# islamicate



## machadinho

Alguém saberia me dizer se já existe uma tradução consagrada de Islamicate? Trata-se de um adjetivo cuja significação é distinta de Islamic.



> The term comes from Marshall Hodgson, historian, who defined Islamicate  as something that "...would refer not directly to the religion, Islam,  itself, but to the social and cultural complex historically associated  with Islam and the Muslims, both among Muslims themselves and even when  found among non-Muslims.(Venture of Islam, v. 1, p. 59) fonte





> In _The Venture of Islam_ Hodgson reimagined the terminology and focus of Islamic history and religion: He critiqued terms like _tradition_ for _ḥadith_ and _Islamic Law_ for _sharīʿah._  The focus on the Arab world that had characterized the Euro-American  study of Islam was also rethought by Hodgson who argued that it was the  Persianate world (his coinage) that was the locus of the most  influential Muslim thought and practice from the Middle Period onwards.  Most importantly he distinguished between _Islamic_ (properly religious) and _Islamicate_  phenomena, which were the products of regions in which Musims were  culturally dominant, but were not, properly speaking religious. Thus  wine poetry was certainly _Islamicate_, but not _Islamic_. Wikipedia


Obrigado


----------



## Vanda

ufaaa! A primeira vez que vejo o termo em inglês (ou em qualquer língua). Sei não, é um chute, mas acho que os tradutores devem estar apelando para o bom e velho 'islâmico'.


----------



## joaosilva

Acho que você não deveria moer muito mais a cabeça com isso...
O sujeito inventou a palavra (ou melhor, o palavrão) para descrever uma coisa que segundo ele não estava definida por "islâmico" que seria em inglês, como é para nós um conceito amplíssimo até ele ter a magnífica ideia de lhe retirar a parte de cultura islâmica não ligada directamente à religião... como toda a gente sabe das influências islâmicas na península ibérica, ou teremos que falar de influências (*outra palavra qualquer*), porque não resta muito da religião pois foi perseguida e extinguida graças à inquisição; as mesquitas convertidas em igrejas, etc.
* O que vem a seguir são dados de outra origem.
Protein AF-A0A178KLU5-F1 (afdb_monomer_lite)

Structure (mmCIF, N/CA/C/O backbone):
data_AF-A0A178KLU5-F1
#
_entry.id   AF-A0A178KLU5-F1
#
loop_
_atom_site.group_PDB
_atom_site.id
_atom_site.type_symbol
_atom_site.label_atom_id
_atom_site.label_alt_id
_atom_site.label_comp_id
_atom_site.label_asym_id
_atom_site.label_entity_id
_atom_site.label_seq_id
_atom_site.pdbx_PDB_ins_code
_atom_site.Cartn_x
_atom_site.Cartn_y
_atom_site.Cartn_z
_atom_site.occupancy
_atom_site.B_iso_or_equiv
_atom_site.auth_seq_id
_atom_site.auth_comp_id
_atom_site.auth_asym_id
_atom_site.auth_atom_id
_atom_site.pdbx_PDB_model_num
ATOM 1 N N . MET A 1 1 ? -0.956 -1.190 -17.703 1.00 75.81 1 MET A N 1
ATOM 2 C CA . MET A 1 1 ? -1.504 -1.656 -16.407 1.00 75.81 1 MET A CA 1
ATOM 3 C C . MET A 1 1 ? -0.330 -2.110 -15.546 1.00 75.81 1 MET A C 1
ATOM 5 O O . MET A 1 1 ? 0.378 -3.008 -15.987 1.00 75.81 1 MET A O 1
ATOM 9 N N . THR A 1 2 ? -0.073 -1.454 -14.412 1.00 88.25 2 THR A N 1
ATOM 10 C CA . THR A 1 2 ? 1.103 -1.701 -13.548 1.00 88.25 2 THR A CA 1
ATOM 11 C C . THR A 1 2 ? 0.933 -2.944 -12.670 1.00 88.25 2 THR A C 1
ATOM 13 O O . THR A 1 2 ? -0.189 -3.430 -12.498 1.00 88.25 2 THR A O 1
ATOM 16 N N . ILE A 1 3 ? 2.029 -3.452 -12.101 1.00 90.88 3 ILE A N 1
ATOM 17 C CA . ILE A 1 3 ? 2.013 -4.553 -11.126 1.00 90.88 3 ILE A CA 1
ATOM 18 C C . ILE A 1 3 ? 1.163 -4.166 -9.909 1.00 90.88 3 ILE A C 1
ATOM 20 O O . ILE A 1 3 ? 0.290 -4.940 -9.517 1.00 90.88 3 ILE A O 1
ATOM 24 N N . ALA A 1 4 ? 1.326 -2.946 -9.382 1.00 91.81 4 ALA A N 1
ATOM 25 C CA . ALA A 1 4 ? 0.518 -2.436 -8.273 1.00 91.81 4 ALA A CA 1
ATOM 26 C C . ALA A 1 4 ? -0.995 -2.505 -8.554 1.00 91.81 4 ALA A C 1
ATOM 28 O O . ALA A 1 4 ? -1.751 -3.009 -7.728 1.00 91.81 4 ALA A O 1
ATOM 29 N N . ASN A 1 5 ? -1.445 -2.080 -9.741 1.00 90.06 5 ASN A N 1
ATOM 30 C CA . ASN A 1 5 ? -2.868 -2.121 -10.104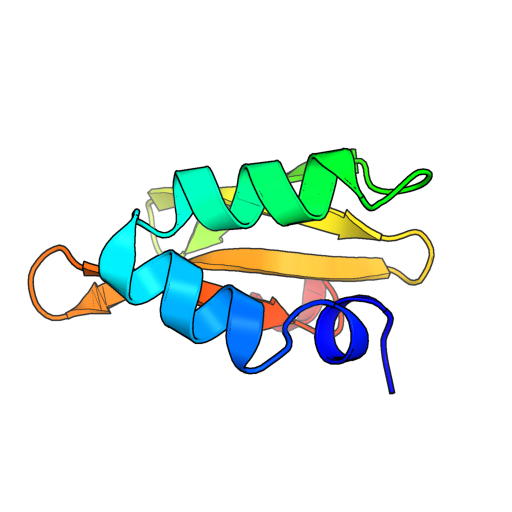 1.00 90.06 5 ASN A CA 1
ATOM 31 C C . ASN A 1 5 ? -3.404 -3.546 -10.286 1.00 90.06 5 ASN A C 1
ATOM 33 O O . ASN A 1 5 ? -4.589 -3.786 -10.079 1.00 90.06 5 ASN A O 1
ATOM 37 N N . LYS A 1 6 ? -2.554 -4.497 -10.687 1.00 89.69 6 LYS A N 1
ATOM 38 C CA . LYS A 1 6 ? -2.943 -5.911 -10.788 1.00 89.69 6 LYS A CA 1
ATOM 39 C C . LYS A 1 6 ? -3.059 -6.566 -9.411 1.00 89.69 6 LYS A C 1
ATOM 41 O O . LYS A 1 6 ? -3.940 -7.395 -9.207 1.00 89.69 6 LYS A O 1
ATOM 46 N N . LEU A 1 7 ? -2.165 -6.214 -8.487 1.00 90.06 7 LEU A N 1
ATOM 47 C CA . LEU A 1 7 ? -2.103 -6.812 -7.153 1.00 90.06 7 LEU A CA 1
ATOM 48 C C . LEU A 1 7 ? -3.097 -6.192 -6.170 1.00 90.06 7 LEU A C 1
ATOM 50 O O . LEU A 1 7 ? -3.623 -6.911 -5.318 1.00 90.06 7 LEU A O 1
ATOM 54 N N . LEU A 1 8 ? -3.417 -4.901 -6.309 1.00 90.88 8 LEU A N 1
ATOM 55 C CA . LEU A 1 8 ? -4.469 -4.243 -5.534 1.00 90.88 8 LEU A CA 1
ATOM 56 C C . LEU A 1 8 ? -5.861 -4.616 -6.070 1.00 90.88 8 LEU A C 1
ATOM 58 O O . LEU A 1 8 ? -6.609 -3.799 -6.599 1.00 90.88 8 LEU A O 1
ATOM 62 N N . SER A 1 9 ? -6.188 -5.898 -5.955 1.00 89.38 9 SER A N 1
ATOM 63 C CA . SER A 1 9 ? -7.479 -6.451 -6.353 1.00 89.38 9 SER A CA 1
ATOM 64 C C . SER A 1 9 ? -8.592 -6.067 -5.365 1.00 89.38 9 SER A C 1
ATOM 66 O O . SER A 1 9 ? -8.307 -5.753 -4.204 1.00 89.38 9 SER A O 1
ATOM 68 N N . PRO A 1 10 ? -9.876 -6.178 -5.762 1.00 89.75 10 PRO A N 1
ATOM 69 C CA . PRO A 1 10 ? -11.002 -5.995 -4.845 1.00 89.75 10 PRO A CA 1
ATOM 70 C C . PRO A 1 10 ? -10.905 -6.853 -3.577 1.00 89.75 10 PRO A C 1
ATOM 72 O O . PRO A 1 10 ? -11.283 -6.398 -2.504 1.00 89.75 10 PRO A O 1
ATOM 75 N N . ALA A 1 11 ? -10.334 -8.060 -3.668 1.00 90.06 11 ALA A N 1
ATOM 76 C CA . ALA A 1 11 ? -10.136 -8.935 -2.515 1.00 90.06 11 ALA A CA 1
ATOM 77 C C . ALA A 1 11 ? -9.161 -8.340 -1.484 1.00 90.06 11 ALA A C 1
ATOM 79 O O . ALA A 1 11 ? -9.437 -8.386 -0.289 1.00 90.06 11 ALA A O 1
ATOM 80 N N . ILE A 1 12 ? -8.058 -7.731 -1.938 1.00 91.12 12 ILE A N 1
ATOM 81 C CA . ILE A 1 12 ? -7.094 -7.051 -1.056 1.00 91.12 12 ILE A CA 1
ATOM 82 C C . ILE A 1 12 ? -7.711 -5.792 -0.440 1.00 91.12 12 ILE A C 1
ATOM 84 O O . ILE A 1 12 ? -7.471 -5.498 0.727 1.00 91.12 12 ILE A O 1
ATOM 88 N N . ILE A 1 13 ? -8.539 -5.065 -1.193 1.00 91.44 13 ILE A N 1
ATOM 89 C CA . ILE A 1 13 ? -9.253 -3.889 -0.677 1.00 91.44 13 ILE A CA 1
ATOM 90 C C . ILE A 1 13 ? -10.241 -4.298 0.423 1.00 91.44 13 ILE A C 1
ATOM 92 O O . ILE A 1 13 ? -10.300 -3.656 1.470 1.00 91.44 13 ILE A O 1
ATOM 96 N N . GLU A 1 14 ? -11.000 -5.373 0.218 1.00 92.62 14 GLU A N 1
ATOM 97 C CA . GLU A 1 14 ? -11.909 -5.896 1.241 1.00 92.62 14 GLU A CA 1
ATOM 98 C C . GLU A 1 14 ? -11.158 -6.440 2.460 1.00 92.62 14 GLU A C 1
ATOM 100 O O . GLU A 1 14 ? -11.576 -6.199 3.593 1.00 92.62 14 GLU A O 1
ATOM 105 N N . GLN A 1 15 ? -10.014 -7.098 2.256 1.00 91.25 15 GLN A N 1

Se concordar com o Sr. Hodgson, e precisar mesmo duma palavra, dado que parece que ainda não foi traduzido para o português, pode escolher você uma que você achar piada.


----------



## machadinho

Oba, vou expandir a língua portuguesa hoje! Tenho uma ideia muito original: islamicato!


----------



## joaosilva

machadinho said:


> Oba, vou expandir a língua portuguesa hoje! Tenho uma ideia muito original: islamicato!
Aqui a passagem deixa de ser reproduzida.